__Information provided__:
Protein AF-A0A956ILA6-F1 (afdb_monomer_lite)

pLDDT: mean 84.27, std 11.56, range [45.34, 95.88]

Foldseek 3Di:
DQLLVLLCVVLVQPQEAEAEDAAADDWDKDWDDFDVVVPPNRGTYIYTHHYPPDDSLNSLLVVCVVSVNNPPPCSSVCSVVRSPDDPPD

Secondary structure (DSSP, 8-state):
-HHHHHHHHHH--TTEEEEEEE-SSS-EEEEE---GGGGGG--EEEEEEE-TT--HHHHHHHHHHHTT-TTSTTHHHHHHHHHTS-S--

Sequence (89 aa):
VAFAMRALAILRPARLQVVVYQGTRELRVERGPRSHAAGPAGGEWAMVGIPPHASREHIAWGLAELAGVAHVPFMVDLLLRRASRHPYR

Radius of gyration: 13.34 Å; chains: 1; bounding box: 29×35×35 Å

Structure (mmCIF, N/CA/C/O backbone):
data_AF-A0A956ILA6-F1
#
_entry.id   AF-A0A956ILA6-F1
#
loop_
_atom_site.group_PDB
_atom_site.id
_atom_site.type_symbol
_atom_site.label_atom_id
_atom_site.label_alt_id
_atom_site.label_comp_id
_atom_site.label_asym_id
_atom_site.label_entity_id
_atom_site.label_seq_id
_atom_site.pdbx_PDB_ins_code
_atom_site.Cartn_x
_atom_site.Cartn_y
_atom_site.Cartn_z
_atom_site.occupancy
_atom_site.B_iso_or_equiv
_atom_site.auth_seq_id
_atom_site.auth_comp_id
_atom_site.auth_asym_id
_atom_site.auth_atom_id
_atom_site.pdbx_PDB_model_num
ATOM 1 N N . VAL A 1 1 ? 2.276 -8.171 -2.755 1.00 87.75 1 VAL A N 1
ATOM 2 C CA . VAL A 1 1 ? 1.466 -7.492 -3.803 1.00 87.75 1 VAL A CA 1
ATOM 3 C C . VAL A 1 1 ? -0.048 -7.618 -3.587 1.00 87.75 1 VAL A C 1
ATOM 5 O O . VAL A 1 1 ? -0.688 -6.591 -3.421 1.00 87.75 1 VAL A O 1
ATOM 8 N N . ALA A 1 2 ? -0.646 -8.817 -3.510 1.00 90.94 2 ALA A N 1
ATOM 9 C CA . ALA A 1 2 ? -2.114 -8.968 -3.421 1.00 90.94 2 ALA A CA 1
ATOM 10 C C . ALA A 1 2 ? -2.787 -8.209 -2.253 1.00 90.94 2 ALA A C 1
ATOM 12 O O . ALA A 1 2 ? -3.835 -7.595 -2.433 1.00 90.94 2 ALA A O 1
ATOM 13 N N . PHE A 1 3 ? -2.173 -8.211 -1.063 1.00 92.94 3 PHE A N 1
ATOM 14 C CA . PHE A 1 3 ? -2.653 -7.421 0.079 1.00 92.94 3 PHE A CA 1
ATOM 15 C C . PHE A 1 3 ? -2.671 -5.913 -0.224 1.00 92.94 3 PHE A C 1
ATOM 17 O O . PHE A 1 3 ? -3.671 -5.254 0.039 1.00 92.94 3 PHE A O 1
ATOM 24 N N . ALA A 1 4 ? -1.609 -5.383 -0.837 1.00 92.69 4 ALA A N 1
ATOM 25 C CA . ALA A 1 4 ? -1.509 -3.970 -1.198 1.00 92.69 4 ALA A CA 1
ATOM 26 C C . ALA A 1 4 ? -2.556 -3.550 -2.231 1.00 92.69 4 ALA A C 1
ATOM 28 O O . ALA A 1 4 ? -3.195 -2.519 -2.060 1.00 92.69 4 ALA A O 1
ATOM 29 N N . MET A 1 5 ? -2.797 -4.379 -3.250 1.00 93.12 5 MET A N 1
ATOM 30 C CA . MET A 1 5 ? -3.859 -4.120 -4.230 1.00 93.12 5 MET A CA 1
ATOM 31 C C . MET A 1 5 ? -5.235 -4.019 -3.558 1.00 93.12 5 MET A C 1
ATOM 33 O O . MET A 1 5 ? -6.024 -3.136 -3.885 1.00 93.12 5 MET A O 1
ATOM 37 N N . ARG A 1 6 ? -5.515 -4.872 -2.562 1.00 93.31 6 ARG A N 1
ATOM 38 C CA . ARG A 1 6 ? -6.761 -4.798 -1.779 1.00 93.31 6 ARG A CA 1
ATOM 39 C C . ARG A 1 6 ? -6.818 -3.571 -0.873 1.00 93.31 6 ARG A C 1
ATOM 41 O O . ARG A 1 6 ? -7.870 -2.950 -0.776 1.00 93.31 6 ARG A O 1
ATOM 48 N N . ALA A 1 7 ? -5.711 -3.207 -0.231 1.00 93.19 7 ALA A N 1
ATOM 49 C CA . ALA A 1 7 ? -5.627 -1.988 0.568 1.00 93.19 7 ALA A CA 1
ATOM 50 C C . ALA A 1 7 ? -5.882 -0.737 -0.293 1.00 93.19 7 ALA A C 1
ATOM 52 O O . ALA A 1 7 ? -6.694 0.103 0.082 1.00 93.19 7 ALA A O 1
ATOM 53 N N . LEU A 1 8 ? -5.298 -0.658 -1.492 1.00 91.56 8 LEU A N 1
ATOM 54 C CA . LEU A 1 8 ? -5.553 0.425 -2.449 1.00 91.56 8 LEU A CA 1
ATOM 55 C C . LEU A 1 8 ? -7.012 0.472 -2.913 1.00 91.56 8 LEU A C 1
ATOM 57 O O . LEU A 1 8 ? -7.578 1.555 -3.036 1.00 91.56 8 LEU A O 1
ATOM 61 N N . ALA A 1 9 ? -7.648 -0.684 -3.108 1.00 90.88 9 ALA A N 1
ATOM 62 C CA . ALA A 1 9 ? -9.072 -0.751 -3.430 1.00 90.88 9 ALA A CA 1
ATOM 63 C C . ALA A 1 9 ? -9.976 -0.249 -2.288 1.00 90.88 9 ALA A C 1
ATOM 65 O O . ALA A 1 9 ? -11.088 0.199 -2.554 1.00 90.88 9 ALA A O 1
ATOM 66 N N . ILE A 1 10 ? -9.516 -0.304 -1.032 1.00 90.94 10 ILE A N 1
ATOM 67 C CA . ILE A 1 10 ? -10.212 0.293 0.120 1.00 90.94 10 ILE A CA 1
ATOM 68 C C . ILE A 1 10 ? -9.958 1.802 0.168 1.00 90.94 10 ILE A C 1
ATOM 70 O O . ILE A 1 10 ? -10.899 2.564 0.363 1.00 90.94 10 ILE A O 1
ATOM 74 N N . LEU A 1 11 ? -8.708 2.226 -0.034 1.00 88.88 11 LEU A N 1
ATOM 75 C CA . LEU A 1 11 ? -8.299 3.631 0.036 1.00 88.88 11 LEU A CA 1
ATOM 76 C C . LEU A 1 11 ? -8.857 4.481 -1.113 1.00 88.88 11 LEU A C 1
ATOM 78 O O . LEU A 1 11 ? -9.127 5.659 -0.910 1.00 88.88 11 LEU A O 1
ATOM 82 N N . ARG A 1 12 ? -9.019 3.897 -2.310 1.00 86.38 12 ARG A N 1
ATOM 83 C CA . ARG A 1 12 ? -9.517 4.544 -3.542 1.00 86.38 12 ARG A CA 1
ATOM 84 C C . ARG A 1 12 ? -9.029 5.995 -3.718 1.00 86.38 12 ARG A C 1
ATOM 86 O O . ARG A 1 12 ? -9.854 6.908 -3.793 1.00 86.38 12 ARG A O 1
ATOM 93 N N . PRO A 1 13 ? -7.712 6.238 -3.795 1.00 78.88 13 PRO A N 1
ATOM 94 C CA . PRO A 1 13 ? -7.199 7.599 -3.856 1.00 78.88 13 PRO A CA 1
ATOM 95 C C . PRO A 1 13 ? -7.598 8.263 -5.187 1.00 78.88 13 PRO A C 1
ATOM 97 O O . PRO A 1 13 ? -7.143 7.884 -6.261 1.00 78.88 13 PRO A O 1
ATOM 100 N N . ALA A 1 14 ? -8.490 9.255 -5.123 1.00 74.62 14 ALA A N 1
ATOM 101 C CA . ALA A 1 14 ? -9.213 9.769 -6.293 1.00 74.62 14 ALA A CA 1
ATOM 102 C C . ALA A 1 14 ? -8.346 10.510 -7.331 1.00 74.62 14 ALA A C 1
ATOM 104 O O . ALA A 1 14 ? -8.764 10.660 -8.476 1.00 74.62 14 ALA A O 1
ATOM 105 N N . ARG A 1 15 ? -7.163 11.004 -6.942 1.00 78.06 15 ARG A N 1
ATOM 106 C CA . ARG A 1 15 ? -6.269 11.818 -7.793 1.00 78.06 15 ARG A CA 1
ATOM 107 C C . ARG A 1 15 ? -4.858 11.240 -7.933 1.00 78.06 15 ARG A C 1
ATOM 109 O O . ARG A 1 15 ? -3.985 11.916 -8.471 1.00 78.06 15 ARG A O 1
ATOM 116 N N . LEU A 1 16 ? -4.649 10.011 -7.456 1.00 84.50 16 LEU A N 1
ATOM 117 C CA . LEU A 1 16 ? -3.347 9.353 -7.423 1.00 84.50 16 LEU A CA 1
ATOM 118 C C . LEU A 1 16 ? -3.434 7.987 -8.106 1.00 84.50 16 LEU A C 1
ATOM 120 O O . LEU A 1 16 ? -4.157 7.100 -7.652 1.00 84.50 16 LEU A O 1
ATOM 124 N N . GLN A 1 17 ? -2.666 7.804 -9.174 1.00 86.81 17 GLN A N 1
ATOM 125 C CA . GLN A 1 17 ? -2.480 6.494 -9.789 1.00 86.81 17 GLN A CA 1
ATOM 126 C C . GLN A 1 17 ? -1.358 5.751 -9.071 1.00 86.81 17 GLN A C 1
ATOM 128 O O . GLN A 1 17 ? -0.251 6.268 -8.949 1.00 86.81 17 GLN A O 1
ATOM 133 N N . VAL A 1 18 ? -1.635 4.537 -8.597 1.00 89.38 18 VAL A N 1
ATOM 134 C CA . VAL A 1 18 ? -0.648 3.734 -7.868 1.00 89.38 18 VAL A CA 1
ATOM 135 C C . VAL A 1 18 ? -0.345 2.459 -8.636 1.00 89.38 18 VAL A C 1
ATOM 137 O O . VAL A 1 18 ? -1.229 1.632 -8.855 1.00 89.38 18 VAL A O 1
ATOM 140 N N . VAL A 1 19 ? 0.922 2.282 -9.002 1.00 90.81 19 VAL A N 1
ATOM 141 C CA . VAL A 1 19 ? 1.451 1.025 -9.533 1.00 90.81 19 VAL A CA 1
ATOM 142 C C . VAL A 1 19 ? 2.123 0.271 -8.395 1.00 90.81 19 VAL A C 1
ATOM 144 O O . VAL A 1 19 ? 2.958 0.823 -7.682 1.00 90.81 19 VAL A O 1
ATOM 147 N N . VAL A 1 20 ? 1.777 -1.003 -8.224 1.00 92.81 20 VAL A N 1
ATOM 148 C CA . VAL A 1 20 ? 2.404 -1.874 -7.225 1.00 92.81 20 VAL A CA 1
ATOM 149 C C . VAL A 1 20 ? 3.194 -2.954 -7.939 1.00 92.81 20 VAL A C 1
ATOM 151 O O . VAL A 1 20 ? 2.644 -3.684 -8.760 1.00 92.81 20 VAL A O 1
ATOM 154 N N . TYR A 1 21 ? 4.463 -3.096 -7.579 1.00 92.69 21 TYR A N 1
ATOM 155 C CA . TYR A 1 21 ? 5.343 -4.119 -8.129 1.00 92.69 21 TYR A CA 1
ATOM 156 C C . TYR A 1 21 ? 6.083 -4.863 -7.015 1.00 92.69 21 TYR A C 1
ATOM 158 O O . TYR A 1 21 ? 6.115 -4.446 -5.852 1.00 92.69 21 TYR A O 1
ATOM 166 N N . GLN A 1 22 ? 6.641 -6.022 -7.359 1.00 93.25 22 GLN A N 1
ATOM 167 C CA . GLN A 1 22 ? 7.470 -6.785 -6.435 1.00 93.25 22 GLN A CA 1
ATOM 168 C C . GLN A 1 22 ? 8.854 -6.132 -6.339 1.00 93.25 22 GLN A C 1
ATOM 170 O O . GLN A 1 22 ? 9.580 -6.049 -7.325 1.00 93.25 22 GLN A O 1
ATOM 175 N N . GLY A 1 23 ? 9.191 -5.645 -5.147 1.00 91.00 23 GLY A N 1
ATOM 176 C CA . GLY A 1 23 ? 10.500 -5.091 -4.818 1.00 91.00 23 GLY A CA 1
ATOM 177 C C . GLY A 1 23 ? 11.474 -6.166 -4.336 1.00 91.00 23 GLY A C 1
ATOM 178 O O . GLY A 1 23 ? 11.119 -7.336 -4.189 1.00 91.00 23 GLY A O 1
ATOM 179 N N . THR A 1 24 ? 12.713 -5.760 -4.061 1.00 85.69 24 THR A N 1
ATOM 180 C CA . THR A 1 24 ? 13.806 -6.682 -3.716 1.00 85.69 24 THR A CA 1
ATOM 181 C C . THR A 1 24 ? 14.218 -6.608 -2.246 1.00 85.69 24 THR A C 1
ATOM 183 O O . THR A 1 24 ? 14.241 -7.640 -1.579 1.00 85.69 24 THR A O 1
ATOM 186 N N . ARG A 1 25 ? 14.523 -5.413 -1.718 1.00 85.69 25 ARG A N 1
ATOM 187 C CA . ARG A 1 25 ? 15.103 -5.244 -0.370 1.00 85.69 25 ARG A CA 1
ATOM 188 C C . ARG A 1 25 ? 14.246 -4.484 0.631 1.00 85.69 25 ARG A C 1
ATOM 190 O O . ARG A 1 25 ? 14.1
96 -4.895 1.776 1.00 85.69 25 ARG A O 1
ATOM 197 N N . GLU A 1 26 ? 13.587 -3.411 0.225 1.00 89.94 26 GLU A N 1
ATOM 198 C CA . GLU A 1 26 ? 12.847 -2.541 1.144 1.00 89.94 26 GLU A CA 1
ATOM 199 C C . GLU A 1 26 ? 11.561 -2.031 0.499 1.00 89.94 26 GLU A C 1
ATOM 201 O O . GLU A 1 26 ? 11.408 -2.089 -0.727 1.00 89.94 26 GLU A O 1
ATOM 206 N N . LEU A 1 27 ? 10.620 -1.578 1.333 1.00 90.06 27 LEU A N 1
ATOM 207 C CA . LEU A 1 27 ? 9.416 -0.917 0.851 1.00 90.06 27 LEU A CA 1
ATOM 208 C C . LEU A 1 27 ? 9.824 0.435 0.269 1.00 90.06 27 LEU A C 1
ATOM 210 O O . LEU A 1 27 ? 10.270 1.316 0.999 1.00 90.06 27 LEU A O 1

__Instructions to follow__:
Print exactly the lines of the records from the one containing "ATOM 199 C C" through the end, and nothing besides them.

__Output of the exercise__:
ATOM 199 C C . GLU A 1 26 ? 11.561 -2.031 0.499 1.00 89.94 26 GLU A C 1
ATOM 201 O O . GLU A 1 26 ? 11.408 -2.089 -0.727 1.00 89.94 26 GLU A O 1
ATOM 206 N N . LEU A 1 27 ? 10.620 -1.578 1.333 1.00 90.06 27 LEU A N 1
ATOM 207 C CA . LEU A 1 27 ? 9.416 -0.917 0.851 1.00 90.06 27 LEU A CA 1
ATOM 208 C C . LEU A 1 27 ? 9.824 0.435 0.269 1.00 90.06 27 LEU A C 1
ATOM 210 O O . LEU A 1 27 ? 10.270 1.316 0.999 1.00 90.06 27 LEU A O 1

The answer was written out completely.